Karina learned from this project that the implications of computational linguistics are far-reaching, so she began to share her passion to others, as both a polyglot and a student of mathematics. On November 18, Karina hosted LingCon, a computational linguistics conference that included interactive coding workshops, a lecture on conducting research similar to Karina’s SAILORS project and a panel session of industry experts from Google and Stanford.
“I thought I could put [computational linguistics and hackathons] together and engage an even broader audience through this intersection of the humanities and the sciences,” Karina said. “I’d say LingCon was a success. [Many attendees said that] the conference definitely gave more insight on what life could be like if [they] pursued computer science. Our feedback showed that students came out of LingCon 16 percent more likely to pursue a career in AI and 40 percent more likely to pursue a career in computational linguistics.”

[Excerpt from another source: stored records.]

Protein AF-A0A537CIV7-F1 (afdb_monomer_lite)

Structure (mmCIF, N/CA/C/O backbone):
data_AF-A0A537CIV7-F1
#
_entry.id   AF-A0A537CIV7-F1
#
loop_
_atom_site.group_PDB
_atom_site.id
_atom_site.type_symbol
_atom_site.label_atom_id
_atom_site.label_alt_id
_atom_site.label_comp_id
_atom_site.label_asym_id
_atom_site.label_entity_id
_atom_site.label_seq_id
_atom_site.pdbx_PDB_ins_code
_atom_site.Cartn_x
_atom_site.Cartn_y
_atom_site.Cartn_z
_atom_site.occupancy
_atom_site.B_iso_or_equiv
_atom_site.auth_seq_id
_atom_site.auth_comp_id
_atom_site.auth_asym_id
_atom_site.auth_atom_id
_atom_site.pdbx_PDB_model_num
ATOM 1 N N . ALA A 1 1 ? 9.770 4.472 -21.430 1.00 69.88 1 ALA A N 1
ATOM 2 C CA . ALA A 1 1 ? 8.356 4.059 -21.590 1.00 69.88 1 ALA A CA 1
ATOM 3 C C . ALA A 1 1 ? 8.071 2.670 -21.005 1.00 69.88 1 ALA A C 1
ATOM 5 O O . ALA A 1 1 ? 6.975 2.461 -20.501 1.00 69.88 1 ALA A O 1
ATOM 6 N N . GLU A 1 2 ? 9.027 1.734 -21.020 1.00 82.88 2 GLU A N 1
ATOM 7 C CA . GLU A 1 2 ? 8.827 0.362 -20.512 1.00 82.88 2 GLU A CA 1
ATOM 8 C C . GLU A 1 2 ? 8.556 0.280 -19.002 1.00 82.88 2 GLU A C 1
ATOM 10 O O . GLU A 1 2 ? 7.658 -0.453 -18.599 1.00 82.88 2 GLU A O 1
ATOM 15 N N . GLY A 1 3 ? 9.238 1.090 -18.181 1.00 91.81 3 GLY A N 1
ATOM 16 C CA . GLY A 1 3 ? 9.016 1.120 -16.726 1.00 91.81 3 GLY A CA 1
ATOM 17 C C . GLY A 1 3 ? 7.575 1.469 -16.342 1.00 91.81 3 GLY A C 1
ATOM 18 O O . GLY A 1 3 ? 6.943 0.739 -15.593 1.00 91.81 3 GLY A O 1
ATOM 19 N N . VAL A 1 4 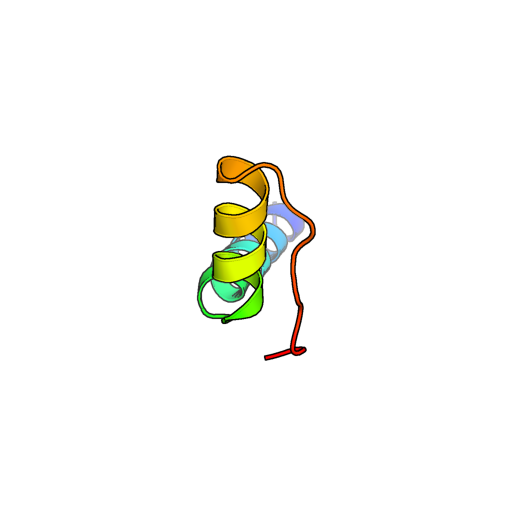? 6.998 2.501 -16.965 1.00 94.75 4 VAL A N 1
ATOM 20 C CA . VAL A 1 4 ? 5.604 2.917 -16.713 1.00 94.75 4 VAL A CA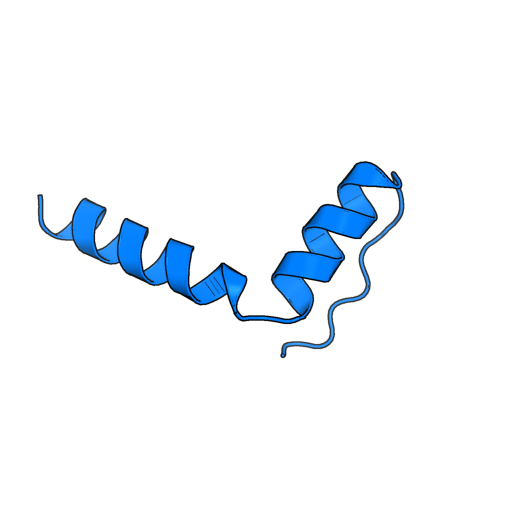 1
ATOM 21 C C . VAL A 1 4 ? 4.601 1.840 -17.141 1.00 94.75 4 VAL A C 1
ATOM 23 O O . VAL A 1 4 ? 3.588 1.619 -16.480 1.00 94.75 4 VAL A O 1
ATOM 26 N N . LEU A 1 5 ? 4.863 1.143 -18.254 1.00 95.25 5 LEU A N 1
ATOM 27 C CA . LEU A 1 5 ? 4.010 0.037 -18.699 1.00 95.25 5 LEU A CA 1
ATOM 28 C C . LEU A 1 5 ? 4.080 -1.154 -17.739 1.00 95.25 5 LEU A C 1
ATOM 30 O O . LEU A 1 5 ? 3.053 -1.789 -17.490 1.00 95.25 5 LEU A O 1
ATOM 34 N N . PHE A 1 6 ? 5.268 -1.442 -17.210 1.00 95.25 6 PHE A N 1
ATOM 35 C CA . PHE A 1 6 ? 5.481 -2.475 -16.205 1.00 95.25 6 PHE A CA 1
ATOM 36 C C . PHE A 1 6 ? 4.772 -2.124 -14.891 1.00 95.25 6 PHE A C 1
ATOM 38 O O . PHE A 1 6 ? 3.929 -2.896 -14.437 1.00 95.25 6 PHE A O 1
ATOM 45 N N . GLU A 1 7 ? 5.017 -0.931 -14.345 1.00 96.56 7 GLU A N 1
ATOM 46 C CA . GLU A 1 7 ? 4.391 -0.435 -13.114 1.00 96.56 7 GLU A CA 1
ATOM 47 C C . GLU A 1 7 ? 2.867 -0.457 -13.204 1.00 96.56 7 GLU A C 1
ATOM 49 O O . GLU A 1 7 ? 2.203 -0.947 -12.296 1.00 96.56 7 GLU A O 1
ATOM 54 N N . ARG A 1 8 ? 2.291 -0.025 -14.332 1.00 95.75 8 ARG A N 1
ATOM 55 C CA . ARG A 1 8 ? 0.837 -0.061 -14.531 1.00 95.75 8 ARG A CA 1
ATOM 56 C C . ARG A 1 8 ? 0.275 -1.484 -14.492 1.00 95.75 8 ARG A C 1
ATOM 58 O O . ARG A 1 8 ? -0.795 -1.700 -13.931 1.00 95.75 8 ARG A O 1
ATOM 65 N N . ARG A 1 9 ? 0.969 -2.462 -15.085 1.00 95.75 9 ARG A N 1
ATOM 66 C CA . ARG A 1 9 ? 0.534 -3.871 -15.063 1.00 95.75 9 ARG A CA 1
ATOM 67 C C . ARG A 1 9 ? 0.616 -4.463 -13.660 1.00 95.75 9 ARG A C 1
ATOM 69 O O . ARG A 1 9 ? -0.329 -5.124 -13.241 1.00 95.75 9 ARG A O 1
ATOM 76 N N . VAL A 1 10 ? 1.710 -4.197 -12.949 1.00 95.38 10 VAL A N 1
ATOM 77 C CA . VAL A 1 10 ? 1.895 -4.634 -11.558 1.00 95.38 10 VAL A CA 1
ATOM 78 C C . VAL A 1 10 ? 0.851 -3.989 -10.649 1.00 95.38 10 VAL A C 1
ATOM 80 O O . VAL A 1 10 ? 0.248 -4.664 -9.828 1.00 95.38 10 VAL A O 1
ATOM 83 N N . PHE A 1 11 ? 0.564 -2.704 -10.833 1.00 94.81 11 PHE A N 1
ATOM 84 C CA . PHE A 1 11 ? -0.472 -2.018 -10.070 1.00 94.81 11 PHE A CA 1
ATOM 85 C C . PHE A 1 11 ? -1.859 -2.627 -10.315 1.00 94.81 11 PHE A C 1
ATOM 87 O O . PHE A 1 11 ? -2.592 -2.900 -9.369 1.00 94.81 11 PHE A O 1
ATOM 94 N N . HIS A 1 12 ? -2.209 -2.916 -11.572 1.00 96.00 12 HIS A N 1
ATOM 95 C CA . HIS A 1 12 ? -3.482 -3.564 -11.893 1.00 96.00 12 HIS A CA 1
ATOM 96 C C . HIS A 1 12 ? -3.616 -4.959 -11.267 1.00 96.00 12 HIS A C 1
ATOM 98 O O . HIS A 1 12 ? -4.71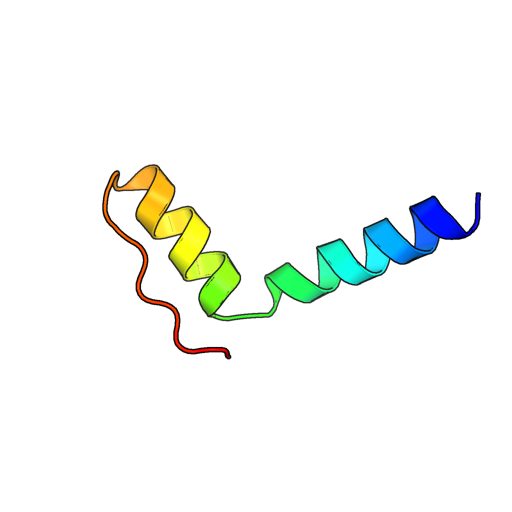6 -5.321 -10.852 1.00 96.00 12 HIS A O 1
ATOM 104 N N . SER A 1 13 ? -2.533 -5.740 -11.165 1.00 94.25 13 SER A N 1
ATOM 105 C CA . SER A 1 13 ? -2.615 -7.075 -10.562 1.00 94.25 13 SER A CA 1
ATOM 106 C C . SER A 1 13 ? -2.914 -7.034 -9.061 1.00 94.25 13 SER A C 1
ATOM 108 O O . SER A 1 13 ? -3.522 -7.973 -8.550 1.00 94.25 13 SER A O 1
ATOM 110 N N . GLN A 1 14 ? -2.588 -5.942 -8.357 1.00 93.00 14 GLN A N 1
ATOM 111 C CA . GLN A 1 14 ? -2.896 -5.810 -6.928 1.00 93.00 14 GLN A CA 1
ATOM 112 C C . GLN A 1 14 ? -4.404 -5.807 -6.639 1.00 93.00 14 GLN A C 1
ATOM 114 O O . GLN A 1 14 ? -4.809 -6.275 -5.582 1.00 93.00 14 GLN A O 1
ATOM 119 N N . PHE A 1 15 ? -5.249 -5.358 -7.573 1.00 93.12 15 PHE A N 1
ATOM 120 C CA . PHE A 1 15 ? -6.712 -5.323 -7.393 1.00 93.12 15 PHE A CA 1
ATOM 121 C C . PHE A 1 15 ? -7.369 -6.713 -7.349 1.00 93.12 15 PHE A C 1
ATOM 123 O O . PHE A 1 15 ? -8.552 -6.829 -7.023 1.00 93.12 15 PHE A O 1
ATOM 130 N N . ALA A 1 16 ? -6.621 -7.772 -7.673 1.00 93.50 16 ALA A N 1
ATOM 131 C CA . ALA A 1 16 ? -7.083 -9.146 -7.515 1.00 93.50 16 ALA A CA 1
ATOM 132 C C . ALA A 1 16 ? -6.936 -9.672 -6.074 1.00 93.50 16 ALA A C 1
ATOM 134 O O . ALA A 1 16 ? -7.599 -10.649 -5.732 1.00 93.50 16 ALA A O 1
ATOM 135 N N . LEU A 1 17 ? -6.099 -9.038 -5.244 1.00 93.44 17 LEU A N 1
ATOM 136 C CA . LEU A 1 17 ? -5.796 -9.489 -3.882 1.00 93.44 17 LEU A CA 1
ATOM 137 C C . LEU A 1 17 ? -6.913 -9.111 -2.900 1.00 93.44 17 LEU A C 1
ATOM 139 O O . LEU A 1 17 ? -7.537 -8.050 -3.024 1.00 93.44 17 LEU A O 1
ATOM 143 N N . GLU A 1 18 ? -7.140 -9.952 -1.888 1.00 92.19 18 GLU A N 1
ATOM 144 C CA . GLU A 1 18 ? -8.104 -9.656 -0.8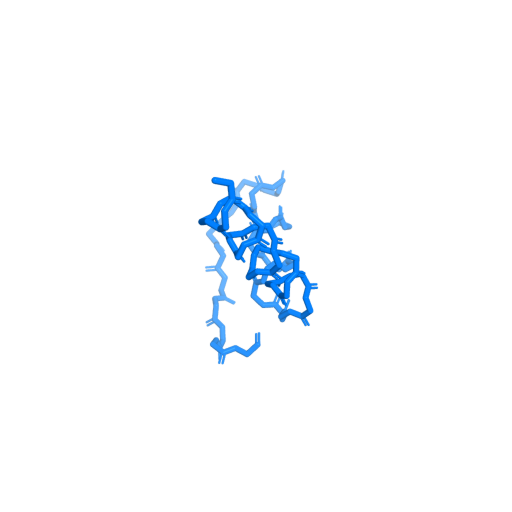17 1.00 92.19 18 GLU A CA 1
ATOM 145 C C . GLU A 1 18 ? -7.661 -8.417 -0.029 1.00 92.19 18 GLU A C 1
ATOM 147 O O . GLU A 1 18 ? -8.474 -7.546 0.294 1.00 92.19 18 GLU A O 1
ATOM 152 N N . ASP A 1 19 ? -6.354 -8.297 0.201 1.00 94.44 19 ASP A N 1
ATOM 153 C CA . ASP A 1 19 ? -5.761 -7.202 0.965 1.00 94.44 19 ASP A CA 1
ATOM 154 C C . ASP A 1 19 ? -5.933 -5.830 0.302 1.00 94.44 19 ASP A C 1
ATOM 156 O O . ASP A 1 19 ? -6.055 -4.816 0.995 1.00 94.44 19 ASP A O 1
ATOM 160 N N . GLN A 1 20 ? -6.006 -5.772 -1.032 1.00 95.31 20 GLN A N 1
ATOM 161 C CA . GLN A 1 20 ? -6.264 -4.512 -1.732 1.00 95.31 20 GLN A CA 1
ATOM 162 C C . GLN A 1 20 ? -7.674 -3.996 -1.425 1.00 95.31 20 GLN A C 1
ATOM 164 O O . GLN A 1 20 ? -7.856 -2.803 -1.167 1.00 95.31 20 GLN A O 1
ATOM 169 N N . LYS A 1 21 ? -8.661 -4.898 -1.385 1.00 95.06 21 LYS A N 1
ATOM 170 C CA . LYS A 1 21 ? -10.050 -4.560 -1.054 1.00 95.06 21 LYS A CA 1
ATOM 171 C C . LYS A 1 21 ? -10.190 -4.161 0.411 1.00 95.06 21 LYS A C 1
ATOM 173 O O . LYS A 1 21 ? -10.821 -3.149 0.703 1.00 95.06 21 LYS A O 1
ATOM 178 N N . GLU A 1 22 ? -9.566 -4.911 1.317 1.00 96.81 22 GLU A N 1
ATOM 179 C CA . GLU A 1 22 ? -9.563 -4.613 2.754 1.00 96.81 22 GLU A CA 1
ATOM 180 C C . GLU A 1 22 ? -8.884 -3.274 3.061 1.00 96.81 22 GLU A C 1
ATOM 182 O O . GLU A 1 22 ? -9.422 -2.477 3.825 1.00 96.81 22 GLU A O 1
ATOM 187 N N . GLY A 1 23 ? -7.743 -2.976 2.433 1.00 95.88 23 GLY A N 1
ATOM 188 C CA . GLY A 1 23 ? -7.056 -1.697 2.612 1.00 95.88 23 GLY A CA 1
ATOM 189 C C . GLY A 1 23 ? -7.921 -0.503 2.201 1.00 95.88 23 GLY A C 1
ATOM 190 O O . GLY A 1 23 ? -7.991 0.492 2.924 1.00 95.88 23 GLY A O 1
ATOM 191 N N . MET A 1 24 ? -8.630 -0.616 1.073 1.00 96.94 24 MET A N 1
ATOM 192 C CA . MET A 1 24 ? -9.550 0.425 0.605 1.00 96.94 24 MET A CA 1
ATOM 193 C C . MET A 1 24 ? -10.790 0.555 1.493 1.00 96.94 24 MET A C 1
ATOM 195 O O . MET A 1 24 ? -11.168 1.674 1.844 1.00 96.94 24 MET A O 1
ATOM 199 N N . ALA A 1 25 ? -11.396 -0.563 1.900 1.00 97.38 25 ALA A N 1
ATOM 200 C CA . ALA A 1 25 ? -12.552 -0.562 2.792 1.00 97.38 25 ALA A CA 1
ATOM 201 C C . ALA A 1 25 ? -12.203 0.038 4.162 1.00 97.38 25 ALA A C 1
ATOM 203 O O . ALA A 1 25 ? -12.873 0.958 4.626 1.00 97.38 25 ALA A O 1
ATOM 204 N N . ALA A 1 26 ? -11.099 -0.403 4.770 1.00 97.38 26 ALA A N 1
ATOM 205 C CA . ALA A 1 26 ? -10.632 0.103 6.055 1.00 97.38 26 ALA A CA 1
ATOM 206 C C . ALA A 1 26 ? -10.329 1.609 6.018 1.00 97.38 26 ALA A C 1
ATOM 208 O O . ALA A 1 26 ? -10.626 2.317 6.981 1.00 97.38 26 ALA A O 1
ATOM 209 N N . PHE A 1 27 ? -9.781 2.108 4.902 1.00 97.44 27 PHE A N 1
ATOM 210 C CA . PHE A 1 27 ? -9.551 3.537 4.700 1.00 97.44 27 PHE A CA 1
ATOM 211 C C . PHE A 1 27 ? -10.864 4.333 4.662 1.00 97.44 27 PHE A C 1
ATOM 213 O O . PHE A 1 27 ? -10.989 5.330 5.376 1.00 97.44 27 PHE A O 1
ATOM 220 N N . LEU A 1 28 ? -11.856 3.877 3.887 1.00 97.88 28 LEU A N 1
ATOM 221 C CA . LEU A 1 28 ? -13.180 4.513 3.821 1.00 97.88 28 LEU A CA 1
ATOM 222 C C . LEU A 1 28 ? -13.887 4.502 5.185 1.00 97.88 28 LEU A C 1
ATOM 224 O O . LEU A 1 28 ? -14.494 5.496 5.581 1.00 97.88 28 LEU A O 1
ATOM 228 N N . GLU A 1 29 ? -13.755 3.402 5.924 1.00 97.88 29 GLU A N 1
ATOM 229 C CA . GLU A 1 29 ? -14.343 3.196 7.252 1.00 97.88 29 GLU A CA 1
ATOM 230 C C . GLU A 1 29 ? -13.526 3.833 8.394 1.00 97.88 29 GLU A C 1
ATOM 232 O O . GLU A 1 29 ? -13.941 3.777 9.551 1.00 97.88 29 GLU A O 1
ATOM 237 N N . LYS A 1 30 ? -12.375 4.457 8.096 1.00 97.00 30 LYS A N 1
ATOM 238 C CA . LYS A 1 30 ? -11.460 5.086 9.072 1.00 97.00 30 LYS A CA 1
ATOM 239 C C . LYS A 1 30 ? -11.025 4.148 10.206 1.00 97.00 30 LYS A C 1
ATOM 241 O O . LYS A 1 30 ? -10.869 4.570 11.353 1.00 97.00 30 LYS A O 1
ATOM 246 N N . ARG A 1 31 ? -10.791 2.878 9.882 1.00 97.69 31 ARG A N 1
ATOM 247 C CA . ARG A 1 31 ? -10.282 1.859 10.811 1.00 97.69 31 ARG A CA 1
ATOM 248 C C . ARG A 1 31 ? -8.932 1.315 10.352 1.00 97.69 31 ARG A C 1
ATOM 250 O O . ARG A 1 31 ? -8.495 1.537 9.227 1.00 97.69 31 ARG A O 1
ATOM 257 N N . LYS A 1 32 ? -8.264 0.563 11.228 1.00 96.94 32 LYS A N 1
ATOM 258 C CA . LYS A 1 32 ? -7.034 -0.151 10.868 1.00 96.94 32 LYS A CA 1
ATOM 259 C C . LYS A 1 32 ? -7.374 -1.351 9.958 1.00 96.94 32 LYS A C 1
ATOM 261 O O . LYS A 1 32 ? -8.281 -2.108 10.315 1.00 96.94 32 LYS A O 1
ATOM 266 N N . PRO A 1 33 ? -6.673 -1.544 8.825 1.00 96.00 33 PRO A N 1
ATOM 267 C CA . PRO A 1 33 ? -6.856 -2.722 7.981 1.00 96.00 33 PRO A CA 1
ATOM 268 C C . PRO A 1 33 ? -6.278 -3.984 8.629 1.00 96.00 33 PRO A C 1
ATOM 270 O O . PRO A 1 33 ? -5.293 -3.919 9.375 1.00 96.00 33 PRO A O 1
ATOM 273 N N . VAL A 1 34 ? -6.868 -5.136 8.310 1.00 95.88 34 VAL A N 1
ATOM 274 C CA . VAL A 1 34 ? -6.389 -6.463 8.725 1.00 95.88 34 VAL A CA 1
ATOM 275 C C . VAL A 1 34 ? -5.925 -7.251 7.505 1.00 95.88 34 VAL A C 1
ATOM 277 O O . VAL A 1 34 ? -6.711 -7.944 6.863 1.00 95.88 34 VAL A O 1
ATOM 280 N N . PHE A 1 35 ? -4.630 -7.166 7.213 1.00 95.44 35 PHE A N 1
ATOM 281 C CA . PHE A 1 35 ? -4.026 -7.870 6.084 1.00 95.44 35 PHE A CA 1
ATOM 282 C C . PHE A 1 35 ? -3.788 -9.348 6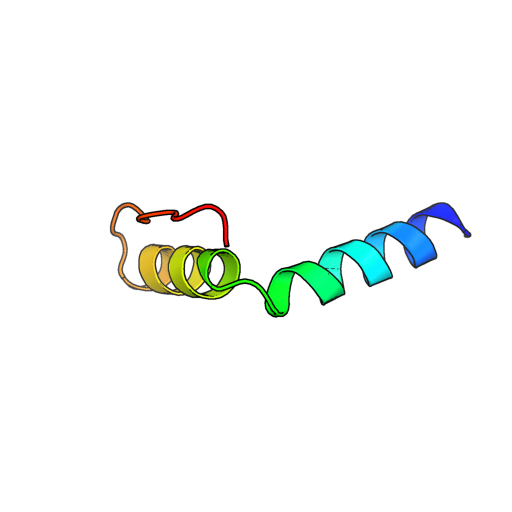.382 1.00 95.44 35 PHE A C 1
ATOM 284 O O . PHE A 1 35 ? -3.406 -9.726 7.494 1.00 95.44 35 PHE A O 1
ATOM 291 N N . LYS A 1 36 ? -4.012 -10.184 5.370 1.00 92.75 36 LYS A N 1
ATOM 292 C CA . LYS A 1 36 ? -3.892 -11.645 5.439 1.00 92.75 36 LYS A CA 1
ATOM 293 C C . LYS A 1 36 ? -2.844 -12.195 4.470 1.00 92.75 36 LYS A C 1
ATOM 295 O O . LYS A 1 36 ? -2.659 -13.411 4.434 1.00 92.75 36 LYS A O 1
ATOM 300 N N . ASN A 1 37 ? -2.147 -11.312 3.751 1.00 86.00 37 ASN A N 1
ATOM 301 C CA . ASN A 1 37 ? -1.123 -11.600 2.750 1.00 86.00 37 ASN A CA 1
ATOM 302 C C . ASN A 1 37 ? -1.635 -12.544 1.653 1.00 86.00 37 ASN A C 1
ATOM 304 O O . ASN A 1 37 ? -0.970 -13.526 1.313 1.00 86.00 37 ASN A 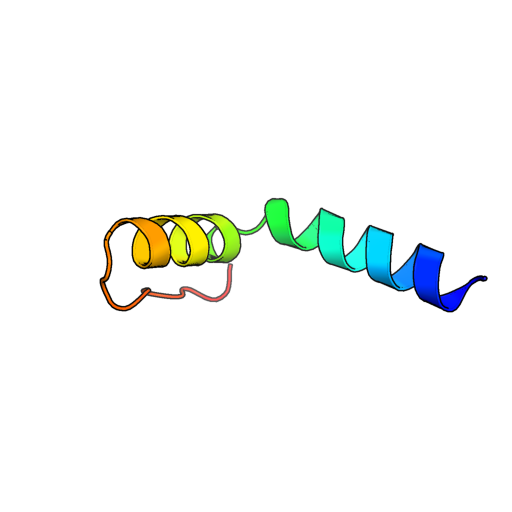O 1
ATOM 308 N N . ARG A 1 38 ? -2.839 -12.260 1.143 1.00 74.56 38 ARG A N 1
ATOM 309 C CA . ARG A 1 38 ? -3.509 -13.023 0.082 1.00 74.56 38 ARG A CA 1
ATOM 310 C C . ARG A 1 38 ? -4.415 -12.161 -0.792 1.00 74.56 38 ARG A C 1
ATOM 312 O O . ARG A 1 38 ? -4.854 -11.079 -0.341 1.00 74.56 38 ARG A O 1
#

Secondary structure (DSSP, 8-state):
-HHHHHHHHHHHHHTTSHHHHHHHHHHHTTS-------

pLDDT: mean 93.64, std 5.86, range [69.88, 97.88]

Foldseek 3Di:
DVVVVVVVVVVVVCVVDPQVVQVVVCVVVVHDGDDPPD

Radius of gyration: 12.5 Å; chains: 1; bounding box: 23×18×32 Å

Sequence (38 aa):
AEGVLFERRVFHSQFALEDQKEGMAAFLEKRKPVFKNR

Many attendees, including junior Anya Sharma, noted that LingCon introduced them to a specific area of computer science that they want to pursue in the future.
“Some of the lectures and workshops they talked a lot about machine learning, not just computational linguistics,” Anya said. “[The conference] taught me that machine learning is applicable to a ton of different fields. Before coming to LingCon I already wanted to pursue computer science, but afterward I realize that machine learning was a more specific interest that I want to explore.”
LingCon served as a “training day” for high school students to learn the skills needed to create a product at LingHacks, which is a 24-hour computational linguistics hackathon that Karina is now preparing to host in the spring.
“[At LingHacks], there’s going to be an extra focus on long-term potential rather than just having something ready to pitch,” Karina said. “We really want to have people think about how they can do research and use math and really dig into how their things work in the long term. My biggest project [currently] would be LingHacks, and I’m starting a research project next semester with an alumni program from the Stanford summer program.”